Awan News, Karawang — Proyek Rehabilitas Gedung Arsip Dinas Pendidikan Pemuda dan Olahraga (Disdikpora) yang tengah dikerjakan pelaksananya, terindikasi kurang sesuai dengan speksikasi teknis. Sehingga, yang muncul ke permukaan dan dalam pandangan mata sebagian warga Kabupaten Karawang mengesankan adanya pengurangan standar kualitas yang ditentukan.

Salah seorang aktivis yang dikenal sebagai pegiat komunitas pemantau pembangunan infrastruktur Ahmad Muslim mengaku miris. Pasalnya, pelaksana rehablitasi gedung arsip itu kurang mengindahkan kekuatan bangunan, jika terdapati kecenderungan mengurangi standar yang spesifikasi atau speknya telah tertera dalam rencana anggaran belanja (RAB) proyek.

“Kami melakukan pantauan dilokasi pekerjaan. Pada pengecoran bagian dak, dikerjakan tidak gunakan spesikasi teknis seharusnya. Soalnya tidak menggunakan dolak atau takaran,” kata Muslim kepada awak media ini, di lokasi proyek, Kamis (07/08).

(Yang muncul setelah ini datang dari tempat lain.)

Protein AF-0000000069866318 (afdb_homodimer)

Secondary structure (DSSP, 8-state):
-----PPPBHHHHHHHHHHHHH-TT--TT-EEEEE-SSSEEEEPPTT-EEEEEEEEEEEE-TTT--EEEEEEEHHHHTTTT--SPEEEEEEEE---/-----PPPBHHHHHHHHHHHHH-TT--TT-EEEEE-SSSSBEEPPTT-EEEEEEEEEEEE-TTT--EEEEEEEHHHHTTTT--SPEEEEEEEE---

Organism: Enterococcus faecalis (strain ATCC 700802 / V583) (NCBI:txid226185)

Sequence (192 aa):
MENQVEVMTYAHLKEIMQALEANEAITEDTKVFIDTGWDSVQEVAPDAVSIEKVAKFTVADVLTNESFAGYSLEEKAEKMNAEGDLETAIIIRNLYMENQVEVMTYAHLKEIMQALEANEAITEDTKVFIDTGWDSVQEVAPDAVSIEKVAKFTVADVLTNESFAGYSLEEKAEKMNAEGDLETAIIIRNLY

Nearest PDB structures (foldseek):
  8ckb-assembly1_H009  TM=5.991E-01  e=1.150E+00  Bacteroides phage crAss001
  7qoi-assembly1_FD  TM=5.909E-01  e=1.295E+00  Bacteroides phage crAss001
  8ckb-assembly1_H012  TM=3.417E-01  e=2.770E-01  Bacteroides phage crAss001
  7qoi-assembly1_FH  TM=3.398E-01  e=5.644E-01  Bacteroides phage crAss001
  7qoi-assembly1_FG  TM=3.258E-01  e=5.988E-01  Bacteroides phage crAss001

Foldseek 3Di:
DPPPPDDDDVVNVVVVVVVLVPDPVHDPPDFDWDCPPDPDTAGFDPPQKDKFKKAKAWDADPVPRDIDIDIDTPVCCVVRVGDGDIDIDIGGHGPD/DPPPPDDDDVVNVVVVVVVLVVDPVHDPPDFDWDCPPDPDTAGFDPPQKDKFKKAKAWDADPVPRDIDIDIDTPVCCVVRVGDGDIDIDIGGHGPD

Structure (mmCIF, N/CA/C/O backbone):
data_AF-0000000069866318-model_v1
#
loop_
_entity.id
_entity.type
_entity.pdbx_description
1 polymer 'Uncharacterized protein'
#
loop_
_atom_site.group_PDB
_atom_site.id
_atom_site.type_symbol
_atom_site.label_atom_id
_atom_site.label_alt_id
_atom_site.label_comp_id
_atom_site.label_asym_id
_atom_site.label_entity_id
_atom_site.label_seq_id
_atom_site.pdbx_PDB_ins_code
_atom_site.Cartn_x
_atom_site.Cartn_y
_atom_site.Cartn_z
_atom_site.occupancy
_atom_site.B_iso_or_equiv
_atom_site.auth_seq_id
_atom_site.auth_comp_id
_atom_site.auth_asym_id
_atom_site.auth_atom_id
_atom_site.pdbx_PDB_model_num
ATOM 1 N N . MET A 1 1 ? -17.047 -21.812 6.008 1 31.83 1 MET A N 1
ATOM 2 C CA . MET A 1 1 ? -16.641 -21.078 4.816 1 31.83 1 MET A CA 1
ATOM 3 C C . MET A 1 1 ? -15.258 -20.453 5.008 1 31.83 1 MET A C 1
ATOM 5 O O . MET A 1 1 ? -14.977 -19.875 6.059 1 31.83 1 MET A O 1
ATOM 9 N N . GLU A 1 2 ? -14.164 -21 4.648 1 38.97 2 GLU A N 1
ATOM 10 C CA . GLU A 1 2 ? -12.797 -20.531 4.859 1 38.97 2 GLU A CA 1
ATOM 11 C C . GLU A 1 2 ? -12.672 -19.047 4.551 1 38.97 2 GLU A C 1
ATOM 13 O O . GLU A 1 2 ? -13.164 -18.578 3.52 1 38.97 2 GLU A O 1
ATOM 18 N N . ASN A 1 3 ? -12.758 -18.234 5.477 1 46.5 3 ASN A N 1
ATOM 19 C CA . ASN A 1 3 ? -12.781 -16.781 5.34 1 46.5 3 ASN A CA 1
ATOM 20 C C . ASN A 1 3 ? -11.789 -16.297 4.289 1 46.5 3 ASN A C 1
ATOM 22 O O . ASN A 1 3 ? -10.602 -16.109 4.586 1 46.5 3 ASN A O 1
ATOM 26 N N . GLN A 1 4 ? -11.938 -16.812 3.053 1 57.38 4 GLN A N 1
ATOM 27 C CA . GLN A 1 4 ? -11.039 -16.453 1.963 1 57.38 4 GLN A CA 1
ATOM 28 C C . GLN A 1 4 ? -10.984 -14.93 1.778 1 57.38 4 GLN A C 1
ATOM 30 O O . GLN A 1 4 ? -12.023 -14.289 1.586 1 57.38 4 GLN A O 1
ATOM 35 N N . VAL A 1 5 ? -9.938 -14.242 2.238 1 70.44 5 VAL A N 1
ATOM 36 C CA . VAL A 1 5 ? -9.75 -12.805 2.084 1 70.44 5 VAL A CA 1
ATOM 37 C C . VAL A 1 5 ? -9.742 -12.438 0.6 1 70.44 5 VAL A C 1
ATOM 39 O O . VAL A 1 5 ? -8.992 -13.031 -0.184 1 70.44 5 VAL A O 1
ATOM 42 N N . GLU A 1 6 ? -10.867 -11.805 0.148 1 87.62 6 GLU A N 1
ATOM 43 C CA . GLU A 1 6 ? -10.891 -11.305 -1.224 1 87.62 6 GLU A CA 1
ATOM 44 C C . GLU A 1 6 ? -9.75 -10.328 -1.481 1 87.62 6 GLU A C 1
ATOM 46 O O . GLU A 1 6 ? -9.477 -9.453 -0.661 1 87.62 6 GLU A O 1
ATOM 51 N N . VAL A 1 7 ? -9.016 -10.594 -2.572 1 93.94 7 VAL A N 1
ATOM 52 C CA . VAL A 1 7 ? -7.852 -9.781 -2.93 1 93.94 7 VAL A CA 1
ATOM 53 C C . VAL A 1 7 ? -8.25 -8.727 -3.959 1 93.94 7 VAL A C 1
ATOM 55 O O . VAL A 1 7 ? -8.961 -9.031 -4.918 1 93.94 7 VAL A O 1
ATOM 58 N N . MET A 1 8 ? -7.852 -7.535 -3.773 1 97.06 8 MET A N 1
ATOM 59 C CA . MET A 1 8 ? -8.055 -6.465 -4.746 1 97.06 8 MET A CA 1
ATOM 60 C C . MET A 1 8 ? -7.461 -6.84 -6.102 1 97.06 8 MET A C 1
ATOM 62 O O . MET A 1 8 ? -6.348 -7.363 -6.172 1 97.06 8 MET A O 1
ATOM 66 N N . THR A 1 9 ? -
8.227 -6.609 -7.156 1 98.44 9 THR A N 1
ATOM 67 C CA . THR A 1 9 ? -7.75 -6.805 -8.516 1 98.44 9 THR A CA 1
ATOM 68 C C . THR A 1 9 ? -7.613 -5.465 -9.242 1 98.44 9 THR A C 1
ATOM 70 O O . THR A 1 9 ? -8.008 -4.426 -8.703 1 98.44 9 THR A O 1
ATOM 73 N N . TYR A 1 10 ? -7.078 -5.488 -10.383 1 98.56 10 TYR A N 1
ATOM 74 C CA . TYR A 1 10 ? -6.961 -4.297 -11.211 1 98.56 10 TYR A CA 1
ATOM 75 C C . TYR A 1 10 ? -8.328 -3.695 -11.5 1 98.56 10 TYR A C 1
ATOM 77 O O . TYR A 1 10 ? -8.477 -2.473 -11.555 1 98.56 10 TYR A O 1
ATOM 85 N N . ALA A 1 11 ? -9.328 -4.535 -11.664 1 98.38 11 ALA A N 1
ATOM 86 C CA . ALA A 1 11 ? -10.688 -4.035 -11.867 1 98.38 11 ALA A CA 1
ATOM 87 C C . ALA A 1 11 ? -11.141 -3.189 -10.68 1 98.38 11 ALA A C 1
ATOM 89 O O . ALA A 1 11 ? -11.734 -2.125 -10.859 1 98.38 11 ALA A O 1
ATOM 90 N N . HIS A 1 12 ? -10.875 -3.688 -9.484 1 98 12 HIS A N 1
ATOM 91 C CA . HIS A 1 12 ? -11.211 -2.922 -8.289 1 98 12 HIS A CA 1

Ia menambahkan, ada hal miris terjadi; “Yang paling mengesankan, kalau pekerjaan tersebut tidak memperoleh arahan yang seharusnya dari pengawas teknik atau konsultan proyek yang ditugasi oleh Dinas Pekerjaan Umum Penataan Ruang (PUPR).

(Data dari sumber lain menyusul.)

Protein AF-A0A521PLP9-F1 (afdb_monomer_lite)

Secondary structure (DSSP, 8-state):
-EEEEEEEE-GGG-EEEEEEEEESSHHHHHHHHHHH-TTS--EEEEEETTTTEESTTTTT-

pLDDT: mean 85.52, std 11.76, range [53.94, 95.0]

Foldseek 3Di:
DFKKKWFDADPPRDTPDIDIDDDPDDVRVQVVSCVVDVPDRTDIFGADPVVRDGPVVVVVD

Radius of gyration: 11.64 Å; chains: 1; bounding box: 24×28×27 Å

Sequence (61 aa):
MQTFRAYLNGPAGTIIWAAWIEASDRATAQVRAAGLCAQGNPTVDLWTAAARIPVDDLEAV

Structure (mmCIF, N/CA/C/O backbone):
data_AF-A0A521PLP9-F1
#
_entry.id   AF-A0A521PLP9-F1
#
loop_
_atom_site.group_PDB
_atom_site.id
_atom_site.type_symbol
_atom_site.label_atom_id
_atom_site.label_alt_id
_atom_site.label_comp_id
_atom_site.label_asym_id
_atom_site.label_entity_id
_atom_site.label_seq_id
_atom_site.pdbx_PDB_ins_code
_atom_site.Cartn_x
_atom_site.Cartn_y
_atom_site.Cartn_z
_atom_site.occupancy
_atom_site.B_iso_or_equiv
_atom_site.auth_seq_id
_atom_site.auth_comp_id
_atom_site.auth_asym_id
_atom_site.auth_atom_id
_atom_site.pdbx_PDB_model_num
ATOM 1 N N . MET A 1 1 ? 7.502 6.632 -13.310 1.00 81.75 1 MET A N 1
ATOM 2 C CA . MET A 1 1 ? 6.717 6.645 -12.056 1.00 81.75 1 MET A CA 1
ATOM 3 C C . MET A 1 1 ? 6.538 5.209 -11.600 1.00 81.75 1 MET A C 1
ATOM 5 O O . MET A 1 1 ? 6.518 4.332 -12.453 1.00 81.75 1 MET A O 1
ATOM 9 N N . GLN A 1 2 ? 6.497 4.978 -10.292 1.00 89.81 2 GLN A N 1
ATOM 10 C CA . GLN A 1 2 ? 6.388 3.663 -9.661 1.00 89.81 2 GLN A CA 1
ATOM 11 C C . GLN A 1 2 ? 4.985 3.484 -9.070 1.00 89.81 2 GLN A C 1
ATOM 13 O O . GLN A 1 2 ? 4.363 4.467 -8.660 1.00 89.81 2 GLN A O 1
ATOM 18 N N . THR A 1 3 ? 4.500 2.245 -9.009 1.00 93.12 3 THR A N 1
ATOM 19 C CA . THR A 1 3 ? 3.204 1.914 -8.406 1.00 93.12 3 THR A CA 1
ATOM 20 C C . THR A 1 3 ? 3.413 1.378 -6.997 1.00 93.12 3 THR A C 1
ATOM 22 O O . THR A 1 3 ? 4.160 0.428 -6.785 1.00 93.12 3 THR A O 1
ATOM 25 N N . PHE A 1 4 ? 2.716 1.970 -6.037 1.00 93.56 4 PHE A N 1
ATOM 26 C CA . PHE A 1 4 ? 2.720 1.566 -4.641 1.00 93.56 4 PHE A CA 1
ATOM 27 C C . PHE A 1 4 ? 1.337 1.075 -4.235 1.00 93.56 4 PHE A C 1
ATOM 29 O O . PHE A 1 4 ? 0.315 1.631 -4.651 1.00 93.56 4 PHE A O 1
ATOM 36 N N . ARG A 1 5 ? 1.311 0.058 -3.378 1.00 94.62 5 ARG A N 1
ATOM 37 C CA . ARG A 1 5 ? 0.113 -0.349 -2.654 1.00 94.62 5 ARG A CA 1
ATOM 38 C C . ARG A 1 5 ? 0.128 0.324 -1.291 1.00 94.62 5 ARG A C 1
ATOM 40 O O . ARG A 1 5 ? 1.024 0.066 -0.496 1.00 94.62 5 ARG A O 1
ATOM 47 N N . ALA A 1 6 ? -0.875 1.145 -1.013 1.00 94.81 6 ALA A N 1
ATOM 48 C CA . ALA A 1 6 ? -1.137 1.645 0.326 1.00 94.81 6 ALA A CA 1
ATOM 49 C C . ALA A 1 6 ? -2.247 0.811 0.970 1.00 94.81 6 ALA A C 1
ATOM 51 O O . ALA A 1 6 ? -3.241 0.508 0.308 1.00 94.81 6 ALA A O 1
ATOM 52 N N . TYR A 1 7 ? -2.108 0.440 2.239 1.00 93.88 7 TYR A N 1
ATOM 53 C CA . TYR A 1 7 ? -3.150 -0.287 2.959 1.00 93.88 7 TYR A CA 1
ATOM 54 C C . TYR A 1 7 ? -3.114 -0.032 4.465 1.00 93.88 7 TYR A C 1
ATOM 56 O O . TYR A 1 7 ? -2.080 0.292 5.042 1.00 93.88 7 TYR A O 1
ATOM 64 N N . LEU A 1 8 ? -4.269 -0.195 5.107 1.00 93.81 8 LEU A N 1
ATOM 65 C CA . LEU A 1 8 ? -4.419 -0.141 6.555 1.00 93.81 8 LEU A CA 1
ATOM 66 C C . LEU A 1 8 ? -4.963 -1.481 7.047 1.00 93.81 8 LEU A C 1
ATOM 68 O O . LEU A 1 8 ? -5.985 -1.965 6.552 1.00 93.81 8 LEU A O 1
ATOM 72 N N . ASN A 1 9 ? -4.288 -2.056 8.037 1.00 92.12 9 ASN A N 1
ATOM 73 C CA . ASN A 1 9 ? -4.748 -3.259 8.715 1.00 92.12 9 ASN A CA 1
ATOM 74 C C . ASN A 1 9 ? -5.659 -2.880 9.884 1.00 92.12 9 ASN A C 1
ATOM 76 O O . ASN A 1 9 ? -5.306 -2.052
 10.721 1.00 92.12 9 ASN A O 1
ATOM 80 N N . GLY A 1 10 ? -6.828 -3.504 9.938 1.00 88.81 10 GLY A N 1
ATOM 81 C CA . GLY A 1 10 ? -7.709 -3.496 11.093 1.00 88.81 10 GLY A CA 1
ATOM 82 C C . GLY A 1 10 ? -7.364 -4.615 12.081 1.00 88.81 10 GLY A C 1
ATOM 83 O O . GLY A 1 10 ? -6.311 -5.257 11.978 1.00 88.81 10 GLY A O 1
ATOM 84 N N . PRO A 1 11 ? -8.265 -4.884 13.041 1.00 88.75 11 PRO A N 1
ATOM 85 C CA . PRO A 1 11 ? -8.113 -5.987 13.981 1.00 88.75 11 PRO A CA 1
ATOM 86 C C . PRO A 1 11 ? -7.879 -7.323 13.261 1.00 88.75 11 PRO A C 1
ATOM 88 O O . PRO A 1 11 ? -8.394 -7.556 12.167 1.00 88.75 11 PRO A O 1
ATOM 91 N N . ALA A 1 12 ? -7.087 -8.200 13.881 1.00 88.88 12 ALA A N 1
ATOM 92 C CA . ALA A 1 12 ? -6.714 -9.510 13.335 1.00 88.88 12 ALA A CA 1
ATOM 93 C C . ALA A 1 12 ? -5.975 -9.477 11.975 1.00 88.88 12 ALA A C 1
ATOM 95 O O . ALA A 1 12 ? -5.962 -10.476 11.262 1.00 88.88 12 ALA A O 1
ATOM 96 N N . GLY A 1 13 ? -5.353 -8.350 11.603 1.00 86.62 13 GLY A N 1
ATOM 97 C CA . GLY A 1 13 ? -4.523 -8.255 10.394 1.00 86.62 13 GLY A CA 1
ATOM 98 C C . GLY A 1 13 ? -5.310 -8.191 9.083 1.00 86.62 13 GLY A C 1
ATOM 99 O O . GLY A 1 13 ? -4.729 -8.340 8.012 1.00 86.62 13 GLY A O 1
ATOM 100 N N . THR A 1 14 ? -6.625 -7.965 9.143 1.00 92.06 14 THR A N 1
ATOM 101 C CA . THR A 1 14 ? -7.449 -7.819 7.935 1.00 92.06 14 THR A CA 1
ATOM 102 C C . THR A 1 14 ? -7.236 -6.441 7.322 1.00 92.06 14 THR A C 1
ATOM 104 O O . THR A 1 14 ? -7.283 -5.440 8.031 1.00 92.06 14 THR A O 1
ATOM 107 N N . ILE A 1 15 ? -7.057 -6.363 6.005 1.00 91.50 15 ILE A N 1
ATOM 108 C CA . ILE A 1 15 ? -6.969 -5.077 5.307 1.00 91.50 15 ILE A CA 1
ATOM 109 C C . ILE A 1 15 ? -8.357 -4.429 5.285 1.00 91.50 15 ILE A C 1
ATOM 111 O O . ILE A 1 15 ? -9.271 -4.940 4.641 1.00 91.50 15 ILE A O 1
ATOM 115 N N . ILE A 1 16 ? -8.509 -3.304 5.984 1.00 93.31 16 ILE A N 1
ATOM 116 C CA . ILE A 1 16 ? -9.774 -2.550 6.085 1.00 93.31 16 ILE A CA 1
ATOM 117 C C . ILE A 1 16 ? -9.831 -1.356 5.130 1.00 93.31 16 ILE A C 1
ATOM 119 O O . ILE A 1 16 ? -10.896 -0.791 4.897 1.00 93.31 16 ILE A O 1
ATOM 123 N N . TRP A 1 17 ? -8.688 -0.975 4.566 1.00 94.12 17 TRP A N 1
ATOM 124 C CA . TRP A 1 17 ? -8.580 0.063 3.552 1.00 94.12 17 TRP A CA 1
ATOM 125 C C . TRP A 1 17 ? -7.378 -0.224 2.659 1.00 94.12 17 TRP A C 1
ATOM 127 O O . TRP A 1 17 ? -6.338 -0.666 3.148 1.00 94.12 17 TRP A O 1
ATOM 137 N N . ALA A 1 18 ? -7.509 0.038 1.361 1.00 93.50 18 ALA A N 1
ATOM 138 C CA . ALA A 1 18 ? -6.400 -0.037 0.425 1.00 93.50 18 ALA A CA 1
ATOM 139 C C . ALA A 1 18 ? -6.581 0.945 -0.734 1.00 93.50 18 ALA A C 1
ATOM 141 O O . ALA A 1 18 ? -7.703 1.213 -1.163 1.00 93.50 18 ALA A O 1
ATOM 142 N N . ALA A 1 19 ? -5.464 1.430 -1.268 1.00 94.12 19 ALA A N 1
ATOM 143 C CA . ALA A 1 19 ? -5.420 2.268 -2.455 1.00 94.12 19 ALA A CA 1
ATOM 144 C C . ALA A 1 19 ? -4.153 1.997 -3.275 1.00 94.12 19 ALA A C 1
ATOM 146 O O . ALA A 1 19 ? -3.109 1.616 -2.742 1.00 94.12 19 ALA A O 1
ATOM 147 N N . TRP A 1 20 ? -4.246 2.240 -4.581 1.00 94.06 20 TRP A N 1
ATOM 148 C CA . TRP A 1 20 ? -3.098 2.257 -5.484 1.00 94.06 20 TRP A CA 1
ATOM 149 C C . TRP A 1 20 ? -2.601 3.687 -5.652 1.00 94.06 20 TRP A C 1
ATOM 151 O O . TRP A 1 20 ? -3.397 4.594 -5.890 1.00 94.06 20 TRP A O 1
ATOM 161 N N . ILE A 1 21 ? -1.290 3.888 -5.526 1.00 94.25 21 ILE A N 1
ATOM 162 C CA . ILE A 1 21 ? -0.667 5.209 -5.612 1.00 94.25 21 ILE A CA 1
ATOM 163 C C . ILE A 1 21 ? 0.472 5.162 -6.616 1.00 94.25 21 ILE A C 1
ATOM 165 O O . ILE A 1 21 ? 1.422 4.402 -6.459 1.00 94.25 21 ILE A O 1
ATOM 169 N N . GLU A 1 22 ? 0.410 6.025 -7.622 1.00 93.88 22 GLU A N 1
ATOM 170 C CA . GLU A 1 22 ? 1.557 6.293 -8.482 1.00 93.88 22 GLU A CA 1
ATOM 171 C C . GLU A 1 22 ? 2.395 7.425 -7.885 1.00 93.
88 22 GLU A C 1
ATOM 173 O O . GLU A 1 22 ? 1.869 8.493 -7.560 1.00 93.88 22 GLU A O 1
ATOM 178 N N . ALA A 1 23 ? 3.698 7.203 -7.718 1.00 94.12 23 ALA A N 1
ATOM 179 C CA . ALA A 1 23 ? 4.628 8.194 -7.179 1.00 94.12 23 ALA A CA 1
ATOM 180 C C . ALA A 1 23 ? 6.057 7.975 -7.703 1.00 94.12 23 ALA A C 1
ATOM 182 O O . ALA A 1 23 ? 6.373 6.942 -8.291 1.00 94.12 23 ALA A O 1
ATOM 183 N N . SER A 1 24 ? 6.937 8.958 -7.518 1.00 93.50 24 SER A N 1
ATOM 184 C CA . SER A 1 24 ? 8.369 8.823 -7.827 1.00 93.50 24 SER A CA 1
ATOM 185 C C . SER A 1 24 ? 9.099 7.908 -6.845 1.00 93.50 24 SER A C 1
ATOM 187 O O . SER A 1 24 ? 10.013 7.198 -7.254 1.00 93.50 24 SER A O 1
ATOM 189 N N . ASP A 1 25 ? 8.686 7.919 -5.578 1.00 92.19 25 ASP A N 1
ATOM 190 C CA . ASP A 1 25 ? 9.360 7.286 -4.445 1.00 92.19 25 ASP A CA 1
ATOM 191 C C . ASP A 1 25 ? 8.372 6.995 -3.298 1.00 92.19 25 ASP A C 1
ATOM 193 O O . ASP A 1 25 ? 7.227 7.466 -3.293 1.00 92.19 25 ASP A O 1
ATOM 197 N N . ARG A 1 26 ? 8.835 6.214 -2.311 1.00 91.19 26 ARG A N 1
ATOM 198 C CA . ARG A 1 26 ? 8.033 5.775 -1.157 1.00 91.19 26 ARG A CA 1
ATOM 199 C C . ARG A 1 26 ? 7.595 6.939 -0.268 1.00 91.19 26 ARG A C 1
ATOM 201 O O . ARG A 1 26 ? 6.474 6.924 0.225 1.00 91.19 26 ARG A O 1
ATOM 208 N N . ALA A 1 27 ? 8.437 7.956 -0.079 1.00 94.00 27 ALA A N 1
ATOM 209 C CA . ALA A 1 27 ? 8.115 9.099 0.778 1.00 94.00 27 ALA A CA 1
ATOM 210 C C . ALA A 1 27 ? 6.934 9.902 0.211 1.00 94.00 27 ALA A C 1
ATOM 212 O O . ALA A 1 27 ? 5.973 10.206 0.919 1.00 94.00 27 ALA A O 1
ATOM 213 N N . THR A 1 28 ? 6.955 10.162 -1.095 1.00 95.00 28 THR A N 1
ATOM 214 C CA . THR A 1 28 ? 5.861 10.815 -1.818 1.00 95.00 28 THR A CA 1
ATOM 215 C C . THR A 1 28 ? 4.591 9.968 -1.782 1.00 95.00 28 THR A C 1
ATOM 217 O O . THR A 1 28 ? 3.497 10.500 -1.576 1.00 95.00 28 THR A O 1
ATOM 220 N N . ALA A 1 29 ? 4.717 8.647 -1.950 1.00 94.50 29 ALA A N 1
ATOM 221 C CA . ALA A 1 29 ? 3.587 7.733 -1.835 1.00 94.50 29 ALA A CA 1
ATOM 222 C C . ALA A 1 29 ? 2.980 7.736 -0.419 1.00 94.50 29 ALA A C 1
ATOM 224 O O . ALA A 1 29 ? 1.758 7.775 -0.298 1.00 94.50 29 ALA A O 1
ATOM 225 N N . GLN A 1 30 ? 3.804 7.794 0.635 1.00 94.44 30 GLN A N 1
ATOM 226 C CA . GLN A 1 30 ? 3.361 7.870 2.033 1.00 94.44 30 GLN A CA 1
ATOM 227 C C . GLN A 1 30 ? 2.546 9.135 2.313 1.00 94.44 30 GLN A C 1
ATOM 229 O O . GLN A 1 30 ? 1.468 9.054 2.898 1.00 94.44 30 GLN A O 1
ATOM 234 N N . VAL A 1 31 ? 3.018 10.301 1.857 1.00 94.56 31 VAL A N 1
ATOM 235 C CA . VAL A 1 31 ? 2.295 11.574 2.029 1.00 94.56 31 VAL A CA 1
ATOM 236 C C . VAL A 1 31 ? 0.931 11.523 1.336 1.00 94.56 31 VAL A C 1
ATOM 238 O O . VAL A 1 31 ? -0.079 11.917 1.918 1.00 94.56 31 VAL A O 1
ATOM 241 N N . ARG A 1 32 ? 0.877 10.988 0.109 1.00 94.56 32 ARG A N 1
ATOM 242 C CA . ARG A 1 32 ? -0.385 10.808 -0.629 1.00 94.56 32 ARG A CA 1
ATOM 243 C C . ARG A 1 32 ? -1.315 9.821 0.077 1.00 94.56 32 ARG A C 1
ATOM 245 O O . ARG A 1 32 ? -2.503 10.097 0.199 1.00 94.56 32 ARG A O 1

Pengerjaan pengecoran, terang Muslim, seharusnya pengawas ada di lapangan dan melihat langsung kualitas bahan cor beton yang hendak dikocorkan pekerja. “Artinya, pengawas itu melihat benar kualitas pengecoran yang dilaksanakan scara manual. Kalau standarnya sudah dilihat cocok dan sesuai standar, tugas mengawas membolehkan gelar cor beton bagian dak itu dilanjutkan,” sebut Muslim.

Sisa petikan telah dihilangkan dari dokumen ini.